Kreps Publishes New Microeconomics Text
Microeconomics for Managers, a new textbook by Professor David Kreps, tries to motivate and illustrate frameworks and theories with real-world examples: from General Motors trying to settle a class-action lawsuit with coupons to Porsche trying to reorganize how its cars are retailed in the United States; to an explanation for how and why Toyota increases the power of its suppliers.

[photo - Top Down Book Jacket Book Cover]
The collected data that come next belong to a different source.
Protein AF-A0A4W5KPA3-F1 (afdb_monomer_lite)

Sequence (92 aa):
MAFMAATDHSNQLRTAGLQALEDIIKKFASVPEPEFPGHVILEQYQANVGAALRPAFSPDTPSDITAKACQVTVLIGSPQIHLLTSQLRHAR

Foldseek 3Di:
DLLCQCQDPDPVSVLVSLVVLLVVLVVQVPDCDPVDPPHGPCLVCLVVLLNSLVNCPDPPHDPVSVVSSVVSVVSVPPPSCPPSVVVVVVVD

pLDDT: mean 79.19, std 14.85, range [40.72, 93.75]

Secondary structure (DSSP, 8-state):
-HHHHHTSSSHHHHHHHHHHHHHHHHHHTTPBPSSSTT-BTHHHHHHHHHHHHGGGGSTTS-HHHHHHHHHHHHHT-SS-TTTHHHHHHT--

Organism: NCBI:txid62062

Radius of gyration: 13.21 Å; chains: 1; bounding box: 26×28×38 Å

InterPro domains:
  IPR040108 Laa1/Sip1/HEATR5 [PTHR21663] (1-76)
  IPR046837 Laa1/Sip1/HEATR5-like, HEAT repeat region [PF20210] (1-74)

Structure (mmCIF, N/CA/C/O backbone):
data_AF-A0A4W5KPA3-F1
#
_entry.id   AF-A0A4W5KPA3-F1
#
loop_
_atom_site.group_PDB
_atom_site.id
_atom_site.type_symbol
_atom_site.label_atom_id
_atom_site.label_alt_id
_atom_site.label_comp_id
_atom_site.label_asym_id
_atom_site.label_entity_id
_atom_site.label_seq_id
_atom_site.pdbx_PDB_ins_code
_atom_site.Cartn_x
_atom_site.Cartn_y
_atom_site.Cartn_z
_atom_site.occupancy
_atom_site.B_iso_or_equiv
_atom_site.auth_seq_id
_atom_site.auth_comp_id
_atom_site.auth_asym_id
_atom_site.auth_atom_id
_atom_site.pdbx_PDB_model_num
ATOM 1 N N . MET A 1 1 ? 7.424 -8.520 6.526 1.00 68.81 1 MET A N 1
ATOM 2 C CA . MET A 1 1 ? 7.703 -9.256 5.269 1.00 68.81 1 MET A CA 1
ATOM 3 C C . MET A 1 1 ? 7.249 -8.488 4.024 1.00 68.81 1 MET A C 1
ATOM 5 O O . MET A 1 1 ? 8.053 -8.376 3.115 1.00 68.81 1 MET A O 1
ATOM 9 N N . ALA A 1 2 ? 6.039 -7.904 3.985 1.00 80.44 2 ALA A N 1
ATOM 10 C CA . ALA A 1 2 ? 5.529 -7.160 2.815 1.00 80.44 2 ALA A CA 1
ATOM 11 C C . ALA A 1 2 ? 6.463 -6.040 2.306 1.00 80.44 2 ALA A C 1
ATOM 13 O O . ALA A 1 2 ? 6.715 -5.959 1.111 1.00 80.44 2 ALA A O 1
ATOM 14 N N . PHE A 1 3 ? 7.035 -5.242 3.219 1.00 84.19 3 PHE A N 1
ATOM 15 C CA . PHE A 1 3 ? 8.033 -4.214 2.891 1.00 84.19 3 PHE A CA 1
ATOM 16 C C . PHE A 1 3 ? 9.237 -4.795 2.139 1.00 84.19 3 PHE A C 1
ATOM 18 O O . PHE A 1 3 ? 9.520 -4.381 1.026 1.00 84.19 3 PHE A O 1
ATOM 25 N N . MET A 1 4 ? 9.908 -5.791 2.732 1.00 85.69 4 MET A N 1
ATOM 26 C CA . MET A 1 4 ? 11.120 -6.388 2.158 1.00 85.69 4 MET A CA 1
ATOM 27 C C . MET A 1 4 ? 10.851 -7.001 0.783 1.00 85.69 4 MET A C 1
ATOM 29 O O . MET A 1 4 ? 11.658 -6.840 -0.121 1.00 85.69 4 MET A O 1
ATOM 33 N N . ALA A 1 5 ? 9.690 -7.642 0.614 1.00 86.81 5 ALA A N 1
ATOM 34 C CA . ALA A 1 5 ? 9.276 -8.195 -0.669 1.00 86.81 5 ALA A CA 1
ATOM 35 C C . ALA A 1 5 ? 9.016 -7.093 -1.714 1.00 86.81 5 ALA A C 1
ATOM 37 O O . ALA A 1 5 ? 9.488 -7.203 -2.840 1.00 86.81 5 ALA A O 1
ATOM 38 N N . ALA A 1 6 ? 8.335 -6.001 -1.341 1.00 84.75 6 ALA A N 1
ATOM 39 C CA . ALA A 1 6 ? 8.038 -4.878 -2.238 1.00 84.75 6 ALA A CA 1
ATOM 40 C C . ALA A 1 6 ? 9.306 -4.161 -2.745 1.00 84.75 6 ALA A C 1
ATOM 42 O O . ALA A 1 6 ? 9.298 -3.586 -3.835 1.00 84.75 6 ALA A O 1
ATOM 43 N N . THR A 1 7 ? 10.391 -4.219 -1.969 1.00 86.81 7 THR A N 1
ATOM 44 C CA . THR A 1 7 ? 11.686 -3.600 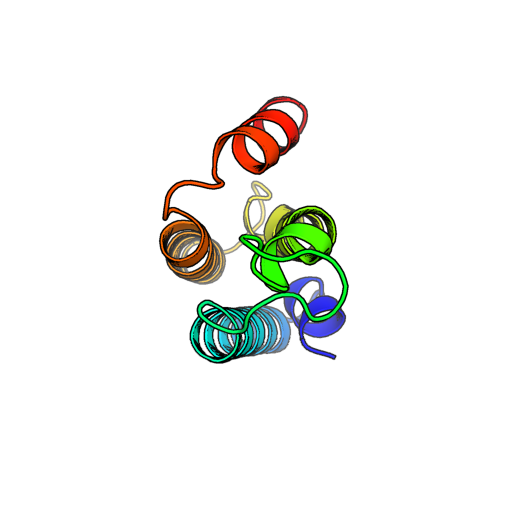-2.283 1.00 86.81 7 THR A CA 1
ATOM 45 C C . THR A 1 7 ? 12.738 -4.583 -2.809 1.00 86.81 7 THR A C 1
ATOM 47 O O . THR A 1 7 ? 13.901 -4.207 -2.922 1.00 86.81 7 THR A O 1
ATOM 50 N N . ASP A 1 8 ? 12.367 -5.834 -3.089 1.00 91.69 8 ASP A N 1
ATOM 51 C CA . ASP A 1 8 ? 13.289 -6.869 -3.568 1.00 91.69 8 ASP A CA 1
ATOM 52 C C . ASP A 1 8 ? 13.742 -6.613 -5.024 1.00 91.69 8 ASP A C 1
ATOM 54 O O . ASP A 1 8 ? 13.193 -5.762 -5.727 1.00 91.69 8 ASP A O 1
ATOM 58 N N . HIS A 1 9 ? 14.731 -7.364 -5.508 1.00 86.94 9 HIS A N 1
ATOM 59 C CA . HIS A 1 9 ? 15.168 -7.334 -6.907 1.00 86.94 9 HIS A CA 1
ATOM 60 C C . HIS A 1 9 ? 14.333 -8.257 -7.809 1.00 86.94 9 HIS A C 1
ATOM 62 O O . HIS A 1 9 ? 14.273 -8.049 -9.021 1.00 86.94 9 HIS A O 1
ATOM 68 N N . SER A 1 10 ? 13.658 -9.261 -7.243 1.00 91.19 10 SER A N 1
ATOM 69 C CA . SER A 1 10 ? 12.749 -10.142 -7.976 1.00 91.19 10 SER A CA 1
ATOM 70 C C . SER A 1 10 ? 11.402 -9.470 -8.222 1.00 91.19 10 SER A C 1
ATOM 72 O O . SER A 1 10 ? 10.659 -9.170 -7.290 1.00 91.19 10 SER A O 1
ATOM 74 N N . ASN A 1 11 ? 11.023 -9.321 -9.492 1.00 89.44 11 ASN A N 1
ATOM 75 C CA . ASN A 1 11 ? 9.728 -8.750 -9.872 1.00 89.44 11 ASN A CA 1
ATOM 76 C C . ASN A 1 11 ? 8.533 -9.511 -9.271 1.00 89.44 11 ASN A C 1
ATOM 78 O O . ASN A 1 11 ? 7.547 -8.892 -8.881 1.00 89.44 11 ASN A O 1
ATOM 82 N N . GLN A 1 12 ? 8.627 -10.837 -9.123 1.00 91.19 12 GLN A N 1
ATOM 83 C CA . GLN A 1 12 ? 7.571 -11.627 -8.480 1.00 91.19 12 GLN A CA 1
ATOM 84 C C . GLN A 1 12 ? 7.421 -11.282 -6.995 1.00 91.19 12 GLN A C 1
ATOM 86 O O . GLN A 1 12 ? 6.299 -11.124 -6.512 1.00 91.19 12 GLN A O 1
ATOM 91 N N . LEU A 1 13 ? 8.540 -11.121 -6.279 1.00 92.50 13 LEU A N 1
ATOM 92 C CA . LEU A 1 13 ? 8.522 -10.716 -4.873 1.00 92.50 13 LEU A CA 1
ATOM 93 C C . LEU A 1 13 ? 8.026 -9.280 -4.719 1.00 92.50 13 LEU A C 1
ATOM 95 O O . LEU A 1 13 ? 7.199 -9.030 -3.845 1.00 92.50 13 LEU A O 1
ATOM 99 N N . ARG A 1 14 ? 8.430 -8.372 -5.614 1.00 92.69 14 ARG A N 1
ATOM 100 C CA . ARG A 1 14 ? 7.941 -6.986 -5.642 1.00 92.69 14 ARG A CA 1
ATOM 101 C C . ARG A 1 14 ? 6.425 -6.936 -5.781 1.00 92.69 14 ARG A C 1
ATOM 103 O O . ARG A 1 14 ? 5.758 -6.311 -4.960 1.00 92.69 14 ARG A O 1
ATOM 110 N N . THR A 1 15 ? 5.865 -7.653 -6.753 1.00 91.12 15 THR A N 1
ATOM 111 C CA . THR A 1 15 ? 4.411 -7.724 -6.961 1.00 91.12 15 THR A CA 1
ATOM 112 C C . THR A 1 15 ? 3.688 -8.341 -5.764 1.00 91.12 15 THR A C 1
ATOM 114 O O . THR A 1 15 ? 2.686 -7.788 -5.308 1.00 91.12 15 THR A O 1
ATOM 117 N N . ALA A 1 16 ? 4.205 -9.439 -5.202 1.00 93.25 16 ALA A N 1
ATOM 118 C CA . ALA A 1 16 ? 3.632 -10.060 -4.008 1.00 93.25 16 ALA A CA 1
ATOM 119 C C . ALA A 1 16 ? 3.696 -9.132 -2.779 1.00 93.25 16 ALA A C 1
ATOM 121 O O . ALA A 1 16 ? 2.743 -9.054 -2.006 1.00 93.25 16 ALA A O 1
ATOM 122 N N . GLY A 1 17 ? 4.790 -8.385 -2.620 1.00 93.19 17 GLY A N 1
ATOM 123 C CA . GLY A 1 17 ? 4.961 -7.393 -1.563 1.00 93.19 17 GLY A CA 1
ATOM 124 C C . GLY A 1 17 ? 3.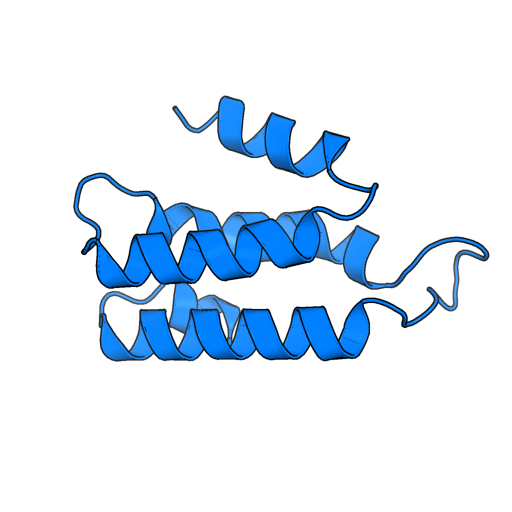989 -6.226 -1.693 1.00 93.19 17 GLY A C 1
ATOM 125 O O . GLY A 1 17 ? 3.363 -5.845 -0.705 1.00 93.19 17 GLY A O 1
ATOM 126 N N . LEU A 1 18 ? 3.795 -5.706 -2.908 1.00 91.88 18 LEU A N 1
ATOM 127 C CA . LEU A 1 18 ? 2.808 -4.660 -3.188 1.00 91.88 18 LEU A CA 1
ATOM 128 C C . LEU A 1 18 ? 1.374 -5.145 -2.941 1.00 91.88 18 LEU A C 1
ATOM 130 O O . LEU A 1 18 ? 0.590 -4.406 -2.353 1.00 91.88 18 LEU A O 1
ATOM 134 N N . GLN A 1 19 ? 1.039 -6.384 -3.318 1.00 93.75 19 GLN A N 1
ATOM 135 C CA . GLN A 1 19 ? -0.258 -6.983 -2.985 1.00 93.75 19 GLN A CA 1
ATOM 136 C C . GLN A 1 19 ? -0.454 -7.084 -1.469 1.00 93.75 19 GLN A C 1
ATOM 138 O O . GLN A 1 19 ? -1.491 -6.682 -0.952 1.00 93.75 19 GLN A O 1
ATOM 143 N N . ALA A 1 20 ? 0.556 -7.559 -0.740 1.00 92.50 20 ALA A N 1
ATOM 144 C CA . ALA A 1 20 ? 0.475 -7.656 0.711 1.00 92.50 20 ALA A CA 1
ATOM 145 C C . ALA A 1 20 ? 0.327 -6.276 1.379 1.00 92.50 20 ALA A C 1
ATOM 147 O O . ALA A 1 20 ? -0.419 -6.145 2.347 1.00 92.50 20 ALA A O 1
ATOM 148 N N . LEU A 1 21 ? 0.999 -5.236 0.865 1.00 90.81 21 LEU A N 1
ATOM 149 C CA . LEU A 1 21 ? 0.800 -3.854 1.320 1.00 90.81 21 LEU A CA 1
ATOM 150 C C . LEU A 1 21 ? -0.635 -3.381 1.063 1.00 90.81 21 LEU A C 1
ATOM 152 O O . LEU A 1 21 ? -1.238 -2.789 1.955 1.00 90.81 21 LEU A O 1
ATOM 156 N N . GLU A 1 22 ? -1.188 -3.676 -0.115 1.00 89.69 22 GLU A N 1
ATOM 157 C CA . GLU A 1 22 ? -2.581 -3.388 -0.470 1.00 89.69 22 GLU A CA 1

Top Down: Why Hierarchies Are Here to Stay
and How to Manage Them More Effectively

Harold Leavitt
Harvard Business School Press, November 2004

Pundits have been forecasting the demise of the hierarchical corporation for decades. Organizational behavior expert Harold J. Leavitt argues that alternative to these traditional corporations have not proven viable--or even desirable--and that despite its human failings, hierarchy remains the foundational shape of every large human organization. Why? Because it works. Top Down neither defends nor attacks the much-maligned hierarchy. Rather, this counterintuitive book convincingly shows that even the "flattest" of today's organizations are really just hierarchies in disguise. Leavitt shows how leaders can reshape hierarchies to incorporate the human values and motivations that enable employees to thrive. He then offers middle managers suggestions about how best to negotiate the way through those authoritarian mazes, while maintaining their personal integrity and even finding satisfaction in their work. Harold J. Leavitt is Kilpatrick Professor of Organizational Behavior Emeritus at the Stanford GSB.